Re: Corpus cleaning - keeping a list of already verified non-spams

Posted by Kevin Golding <kp...@caomhin.org>.
On Thu, 01 May 2014 22:20:21 +0100, <da...@chaosreigns.com> wrote:

> I remain concerned that people may not be doing this enough (while
> recognizing it's irrelevant as long as rsync.spamassassin.org is down).

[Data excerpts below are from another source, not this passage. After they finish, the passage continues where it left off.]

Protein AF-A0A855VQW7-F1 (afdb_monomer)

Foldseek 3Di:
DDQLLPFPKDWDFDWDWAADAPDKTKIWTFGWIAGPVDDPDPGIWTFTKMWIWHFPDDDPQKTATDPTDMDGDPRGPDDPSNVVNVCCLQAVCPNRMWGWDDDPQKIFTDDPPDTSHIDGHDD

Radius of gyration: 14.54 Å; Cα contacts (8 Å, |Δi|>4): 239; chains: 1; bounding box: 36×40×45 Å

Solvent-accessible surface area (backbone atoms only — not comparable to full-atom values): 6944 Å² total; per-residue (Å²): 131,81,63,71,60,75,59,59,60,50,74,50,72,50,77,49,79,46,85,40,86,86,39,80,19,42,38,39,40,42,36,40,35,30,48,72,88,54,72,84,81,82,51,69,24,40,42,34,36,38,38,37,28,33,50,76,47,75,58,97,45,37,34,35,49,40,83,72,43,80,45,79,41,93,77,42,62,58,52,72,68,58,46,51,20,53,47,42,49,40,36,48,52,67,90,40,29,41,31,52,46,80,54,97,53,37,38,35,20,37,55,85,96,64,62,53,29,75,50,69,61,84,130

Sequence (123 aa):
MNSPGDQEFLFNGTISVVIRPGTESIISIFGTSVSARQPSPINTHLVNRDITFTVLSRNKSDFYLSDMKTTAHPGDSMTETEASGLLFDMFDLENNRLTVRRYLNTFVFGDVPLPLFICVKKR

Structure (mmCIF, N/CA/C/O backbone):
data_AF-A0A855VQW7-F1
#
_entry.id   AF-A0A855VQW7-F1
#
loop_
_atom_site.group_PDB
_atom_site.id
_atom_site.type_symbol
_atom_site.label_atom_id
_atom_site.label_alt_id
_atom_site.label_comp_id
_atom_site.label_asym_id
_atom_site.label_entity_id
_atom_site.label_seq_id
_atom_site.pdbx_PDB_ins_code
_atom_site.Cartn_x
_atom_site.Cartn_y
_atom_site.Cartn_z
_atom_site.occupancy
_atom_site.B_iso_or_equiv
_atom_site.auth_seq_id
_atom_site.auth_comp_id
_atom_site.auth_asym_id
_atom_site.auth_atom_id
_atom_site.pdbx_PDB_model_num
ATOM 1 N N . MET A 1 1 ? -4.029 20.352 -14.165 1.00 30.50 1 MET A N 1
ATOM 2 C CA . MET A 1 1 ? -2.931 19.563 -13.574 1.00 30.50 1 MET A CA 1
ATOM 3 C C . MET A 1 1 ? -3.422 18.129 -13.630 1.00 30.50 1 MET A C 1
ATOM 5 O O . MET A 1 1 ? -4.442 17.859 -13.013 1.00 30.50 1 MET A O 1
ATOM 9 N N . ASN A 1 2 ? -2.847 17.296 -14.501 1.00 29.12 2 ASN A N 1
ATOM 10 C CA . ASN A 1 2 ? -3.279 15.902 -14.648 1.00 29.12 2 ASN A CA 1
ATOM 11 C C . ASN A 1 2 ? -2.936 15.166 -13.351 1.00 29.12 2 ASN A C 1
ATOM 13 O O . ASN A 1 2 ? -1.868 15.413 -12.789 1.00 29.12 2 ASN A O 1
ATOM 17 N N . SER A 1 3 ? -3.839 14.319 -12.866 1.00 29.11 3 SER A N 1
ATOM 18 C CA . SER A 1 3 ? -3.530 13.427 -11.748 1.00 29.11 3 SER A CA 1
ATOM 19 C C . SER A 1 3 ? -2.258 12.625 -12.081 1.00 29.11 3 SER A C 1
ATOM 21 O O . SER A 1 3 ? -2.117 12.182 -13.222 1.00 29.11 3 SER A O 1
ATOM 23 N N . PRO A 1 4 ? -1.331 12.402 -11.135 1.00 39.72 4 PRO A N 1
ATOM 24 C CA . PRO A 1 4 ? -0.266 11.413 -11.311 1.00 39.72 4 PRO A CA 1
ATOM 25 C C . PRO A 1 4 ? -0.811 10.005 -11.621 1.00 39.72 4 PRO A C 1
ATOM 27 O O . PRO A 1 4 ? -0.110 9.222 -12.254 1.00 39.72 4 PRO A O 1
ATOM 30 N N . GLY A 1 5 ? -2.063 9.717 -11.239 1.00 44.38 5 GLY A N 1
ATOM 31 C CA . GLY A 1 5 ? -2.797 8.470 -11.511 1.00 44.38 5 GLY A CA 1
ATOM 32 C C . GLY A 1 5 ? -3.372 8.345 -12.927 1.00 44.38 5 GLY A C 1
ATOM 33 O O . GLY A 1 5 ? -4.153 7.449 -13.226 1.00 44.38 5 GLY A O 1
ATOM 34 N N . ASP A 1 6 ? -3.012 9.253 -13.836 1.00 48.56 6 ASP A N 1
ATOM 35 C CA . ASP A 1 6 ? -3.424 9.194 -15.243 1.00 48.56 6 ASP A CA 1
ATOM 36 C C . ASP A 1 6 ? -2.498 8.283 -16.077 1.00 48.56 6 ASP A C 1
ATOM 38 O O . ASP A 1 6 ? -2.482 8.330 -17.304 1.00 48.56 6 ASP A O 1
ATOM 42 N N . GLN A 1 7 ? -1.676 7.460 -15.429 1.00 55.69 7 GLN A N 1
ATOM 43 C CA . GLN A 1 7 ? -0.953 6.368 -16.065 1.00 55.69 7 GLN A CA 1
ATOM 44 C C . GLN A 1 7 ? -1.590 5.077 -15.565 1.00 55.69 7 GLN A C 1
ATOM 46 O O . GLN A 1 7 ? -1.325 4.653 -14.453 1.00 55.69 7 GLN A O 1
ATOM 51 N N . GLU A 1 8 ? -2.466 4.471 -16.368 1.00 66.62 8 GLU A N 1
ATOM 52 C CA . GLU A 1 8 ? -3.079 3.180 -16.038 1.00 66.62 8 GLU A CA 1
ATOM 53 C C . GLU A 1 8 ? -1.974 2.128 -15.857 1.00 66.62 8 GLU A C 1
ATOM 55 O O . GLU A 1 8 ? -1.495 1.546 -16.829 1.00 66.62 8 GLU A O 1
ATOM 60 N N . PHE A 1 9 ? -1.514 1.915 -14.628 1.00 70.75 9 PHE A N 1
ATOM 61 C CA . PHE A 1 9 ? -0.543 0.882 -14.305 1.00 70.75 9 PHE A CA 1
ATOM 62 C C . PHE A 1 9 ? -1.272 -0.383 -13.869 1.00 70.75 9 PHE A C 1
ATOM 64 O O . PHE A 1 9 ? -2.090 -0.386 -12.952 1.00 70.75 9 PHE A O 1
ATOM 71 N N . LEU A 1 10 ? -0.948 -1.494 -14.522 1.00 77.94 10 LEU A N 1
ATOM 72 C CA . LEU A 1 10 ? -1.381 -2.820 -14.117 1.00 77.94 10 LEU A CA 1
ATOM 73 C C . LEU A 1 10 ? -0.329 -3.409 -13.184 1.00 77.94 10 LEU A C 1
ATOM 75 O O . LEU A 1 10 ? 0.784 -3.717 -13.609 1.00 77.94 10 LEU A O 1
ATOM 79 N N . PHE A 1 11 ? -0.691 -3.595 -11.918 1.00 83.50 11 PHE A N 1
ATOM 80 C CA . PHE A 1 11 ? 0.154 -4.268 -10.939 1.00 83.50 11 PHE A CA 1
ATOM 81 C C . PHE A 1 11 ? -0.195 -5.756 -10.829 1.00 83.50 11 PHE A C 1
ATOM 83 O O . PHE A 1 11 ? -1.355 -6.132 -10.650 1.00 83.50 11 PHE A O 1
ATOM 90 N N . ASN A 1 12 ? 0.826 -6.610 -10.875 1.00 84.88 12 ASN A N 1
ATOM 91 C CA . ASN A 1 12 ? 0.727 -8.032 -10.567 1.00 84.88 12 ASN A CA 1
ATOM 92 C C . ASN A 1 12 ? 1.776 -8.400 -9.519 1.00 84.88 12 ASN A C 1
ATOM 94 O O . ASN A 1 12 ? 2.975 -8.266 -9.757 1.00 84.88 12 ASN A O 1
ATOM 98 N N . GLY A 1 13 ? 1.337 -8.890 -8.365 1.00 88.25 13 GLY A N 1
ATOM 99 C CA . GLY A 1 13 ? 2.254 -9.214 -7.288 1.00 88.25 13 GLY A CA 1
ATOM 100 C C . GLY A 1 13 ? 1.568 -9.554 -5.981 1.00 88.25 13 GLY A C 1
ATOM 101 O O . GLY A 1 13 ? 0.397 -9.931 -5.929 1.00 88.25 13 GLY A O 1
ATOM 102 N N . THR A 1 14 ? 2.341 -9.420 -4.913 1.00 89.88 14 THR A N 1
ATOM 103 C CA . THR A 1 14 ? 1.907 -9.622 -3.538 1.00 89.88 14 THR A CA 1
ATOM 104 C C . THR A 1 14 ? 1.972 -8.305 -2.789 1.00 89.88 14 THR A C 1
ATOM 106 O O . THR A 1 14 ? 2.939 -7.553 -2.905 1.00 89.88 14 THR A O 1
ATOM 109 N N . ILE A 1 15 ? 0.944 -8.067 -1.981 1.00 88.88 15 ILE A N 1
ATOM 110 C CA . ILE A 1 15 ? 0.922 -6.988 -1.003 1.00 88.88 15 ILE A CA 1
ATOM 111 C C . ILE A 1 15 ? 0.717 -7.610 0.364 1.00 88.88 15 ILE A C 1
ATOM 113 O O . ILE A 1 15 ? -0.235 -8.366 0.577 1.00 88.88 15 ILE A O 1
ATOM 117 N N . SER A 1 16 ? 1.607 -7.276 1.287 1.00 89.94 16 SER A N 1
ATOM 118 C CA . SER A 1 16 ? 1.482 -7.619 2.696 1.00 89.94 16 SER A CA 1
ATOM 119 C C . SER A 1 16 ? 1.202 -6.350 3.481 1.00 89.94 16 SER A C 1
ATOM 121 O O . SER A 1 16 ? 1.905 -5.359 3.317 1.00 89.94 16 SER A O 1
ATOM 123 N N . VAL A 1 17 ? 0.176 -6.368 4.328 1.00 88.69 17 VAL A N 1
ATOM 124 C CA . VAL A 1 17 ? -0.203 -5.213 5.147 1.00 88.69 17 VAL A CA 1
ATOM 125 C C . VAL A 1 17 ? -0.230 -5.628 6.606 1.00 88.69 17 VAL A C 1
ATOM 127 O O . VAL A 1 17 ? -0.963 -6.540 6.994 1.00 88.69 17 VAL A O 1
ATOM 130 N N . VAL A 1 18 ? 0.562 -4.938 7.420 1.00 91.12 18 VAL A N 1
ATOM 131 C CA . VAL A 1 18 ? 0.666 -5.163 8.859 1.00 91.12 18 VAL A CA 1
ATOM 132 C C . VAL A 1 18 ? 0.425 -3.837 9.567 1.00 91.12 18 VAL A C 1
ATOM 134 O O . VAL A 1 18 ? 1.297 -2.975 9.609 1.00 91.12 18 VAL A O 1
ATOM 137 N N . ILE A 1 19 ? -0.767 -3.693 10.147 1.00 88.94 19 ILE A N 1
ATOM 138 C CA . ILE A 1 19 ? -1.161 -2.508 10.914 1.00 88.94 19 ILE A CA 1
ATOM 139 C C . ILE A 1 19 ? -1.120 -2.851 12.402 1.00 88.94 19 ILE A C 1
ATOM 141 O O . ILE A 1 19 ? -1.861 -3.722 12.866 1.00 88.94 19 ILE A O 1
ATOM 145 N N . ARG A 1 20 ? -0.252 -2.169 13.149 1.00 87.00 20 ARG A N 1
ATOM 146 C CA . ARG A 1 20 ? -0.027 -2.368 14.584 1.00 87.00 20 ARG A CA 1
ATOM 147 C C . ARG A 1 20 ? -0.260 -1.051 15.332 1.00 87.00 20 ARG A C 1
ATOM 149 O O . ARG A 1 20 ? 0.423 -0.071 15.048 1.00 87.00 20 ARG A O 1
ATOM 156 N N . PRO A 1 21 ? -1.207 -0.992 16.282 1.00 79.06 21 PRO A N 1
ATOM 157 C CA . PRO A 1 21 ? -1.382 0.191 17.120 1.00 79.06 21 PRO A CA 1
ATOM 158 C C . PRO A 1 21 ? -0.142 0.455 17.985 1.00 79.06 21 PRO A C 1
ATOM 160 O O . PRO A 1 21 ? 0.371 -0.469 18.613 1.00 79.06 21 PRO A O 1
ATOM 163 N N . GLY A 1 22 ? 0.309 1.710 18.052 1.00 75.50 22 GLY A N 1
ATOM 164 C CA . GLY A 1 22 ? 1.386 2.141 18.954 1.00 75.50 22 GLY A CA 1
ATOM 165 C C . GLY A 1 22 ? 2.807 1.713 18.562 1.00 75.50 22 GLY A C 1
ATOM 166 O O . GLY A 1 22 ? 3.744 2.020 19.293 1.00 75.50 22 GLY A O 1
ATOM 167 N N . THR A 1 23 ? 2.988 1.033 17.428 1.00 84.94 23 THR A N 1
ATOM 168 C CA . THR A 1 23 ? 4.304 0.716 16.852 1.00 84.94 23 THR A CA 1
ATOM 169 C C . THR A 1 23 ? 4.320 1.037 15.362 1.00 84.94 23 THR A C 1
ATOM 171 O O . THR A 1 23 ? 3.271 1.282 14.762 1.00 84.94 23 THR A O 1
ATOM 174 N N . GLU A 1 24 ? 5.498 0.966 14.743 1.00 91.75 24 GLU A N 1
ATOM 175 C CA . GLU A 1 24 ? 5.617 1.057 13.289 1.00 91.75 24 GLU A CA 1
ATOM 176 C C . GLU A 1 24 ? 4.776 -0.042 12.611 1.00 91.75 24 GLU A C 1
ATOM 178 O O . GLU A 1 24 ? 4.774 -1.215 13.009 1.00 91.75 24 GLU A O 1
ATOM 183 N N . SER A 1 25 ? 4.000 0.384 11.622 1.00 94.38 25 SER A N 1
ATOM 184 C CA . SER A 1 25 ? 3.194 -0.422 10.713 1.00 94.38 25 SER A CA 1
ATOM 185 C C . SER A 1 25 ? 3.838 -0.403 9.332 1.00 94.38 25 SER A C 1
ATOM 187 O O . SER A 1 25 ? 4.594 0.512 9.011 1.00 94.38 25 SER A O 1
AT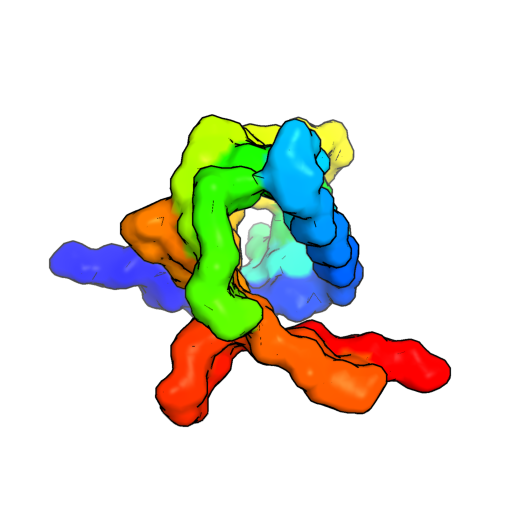OM 189 N N . ILE A 1 26 ? 3.555 -1.420 8.519 1.00 94.81 26 ILE A N 1
ATOM 190 C CA . ILE A 1 26 ? 4.215 -1.592 7.224 1.00 94.81 26 ILE A CA 1
ATOM 191 C C . ILE A 1 26 ? 3.260 -2.132 6.160 1.00 94.81 26 ILE A C 1
ATOM 193 O O . ILE A 1 26 ? 2.443 -3.023 6.421 1.00 94.81 26 ILE A O 1
ATOM 197 N N . ILE A 1 27 ? 3.387 -1.595 4.950 1.00 92.69 27 ILE A N 1
ATOM 198 C CA . ILE A 1 27 ? 2.859 -2.169 3.713 1.00 92.69 27 ILE A CA 1
ATOM 199 C C . ILE A 1 27 ? 4.058 -2.569 2.856 1.00 92.69 27 ILE A C 1
ATOM 201 O O . ILE A 1 27 ? 4.830 -1.705 2.453 1.00 92.69 27 ILE A O 1
ATOM 205 N N . SER A 1 28 ? 4.194 -3.859 2.564 1.00 94.31 28 SER A N 1
ATOM 206 C CA . SER A 1 28 ? 5.232 -4.392 1.676 1.00 94.31 28 SER A CA 1
ATOM 207 C C . SER A 1 28 ? 4.630 -4.755 0.329 1.00 94.31 28 SER A C 1
ATOM 209 O O . SER A 1 28 ? 3.615 -5.456 0.268 1.00 94.31 28 SER A O 1
ATOM 211 N N . ILE A 1 29 ? 5.271 -4.306 -0.745 1.00 93.06 29 ILE A N 1
ATOM 212 C CA . ILE A 1 29 ? 4.815 -4.462 -2.124 1.00 93.06 29 ILE A CA 1
ATOM 213 C C . ILE A 1 29 ? 5.923 -5.134 -2.916 1.00 93.06 29 ILE A C 1
ATOM 215 O O . ILE A 1 29 ? 7.024 -4.599 -3.038 1.00 93.06 29 ILE A O 1
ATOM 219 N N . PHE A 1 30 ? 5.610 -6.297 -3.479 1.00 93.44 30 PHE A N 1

I must admit I probably don't do enough so I figured it made sense to make  
this a weekly task using the net checks just to base it on the most  
complete tests we run.

Then on a test I skimmed the samples and realised that they looked  
correctly sorted and that logically if I run it weekly I'll expect to only  
see a handful of messages changing. Either a few new ones added to the  
corpus or a few old ones drifting out to let others in. I suspect the  
extremes are good for a periodic check but if I'm going to do it regularly  
I think I'll make more difference in using a random spotcheck.

So this is now spotcheck.sh and runs Saturday evenings for me:

#!/bin/sh

cd /home/masscheck/masscheckwork/weekly_mass_check/masses

sort -n -k 2 spam-net-kpg-core.log | head -100 >  
/home/masscheck/reports/low.spam
random -f spam-net-kpg-core.log | head -100 >  
/home/masscheck/reports/rand.spam
sort -rn -k 2 ham-net-kpg-core.log | head -100 >  
/home/masscheck/reports/high.ham
random -f ham-net-kpg-core.log | head -100 >  
/home/masscheck/reports/rand.ham

cd /home/masscheck/reports/

grep -e "^[\.Y]" low.spam | awk '{ print $3 }' > verify.todo
grep -e "^[\.Y]" rand.spam | awk '{ print $3 }' >> verify.todo
grep -e "^[\.Y]" high.ham | awk '{ print $3 }' >> verify.todo
grep -e "^[\.Y]" rand.ham | awk '{ print $3 }' >> verify.todo


I have the 100 most extreme samples (although not quite 100 as I notice I  
get the headers in the low spam search - hence the grep to filter - and I  
just did it on all the reports to make sure) plus 100 random samples from  
both ham and spam.

The logic being that I then dump any file in verify.todo back into a  
verification folder to sort with my usual sifting. By combining them and  
including some variety with the randoms I figure I'm more likely to look  
carefully at the messages before reintroducing them to my corpus (I know  
that personally I stand a high risk of going "Yeah, I rock, back you go"  
with just a quick skim if I do split the ham and spam).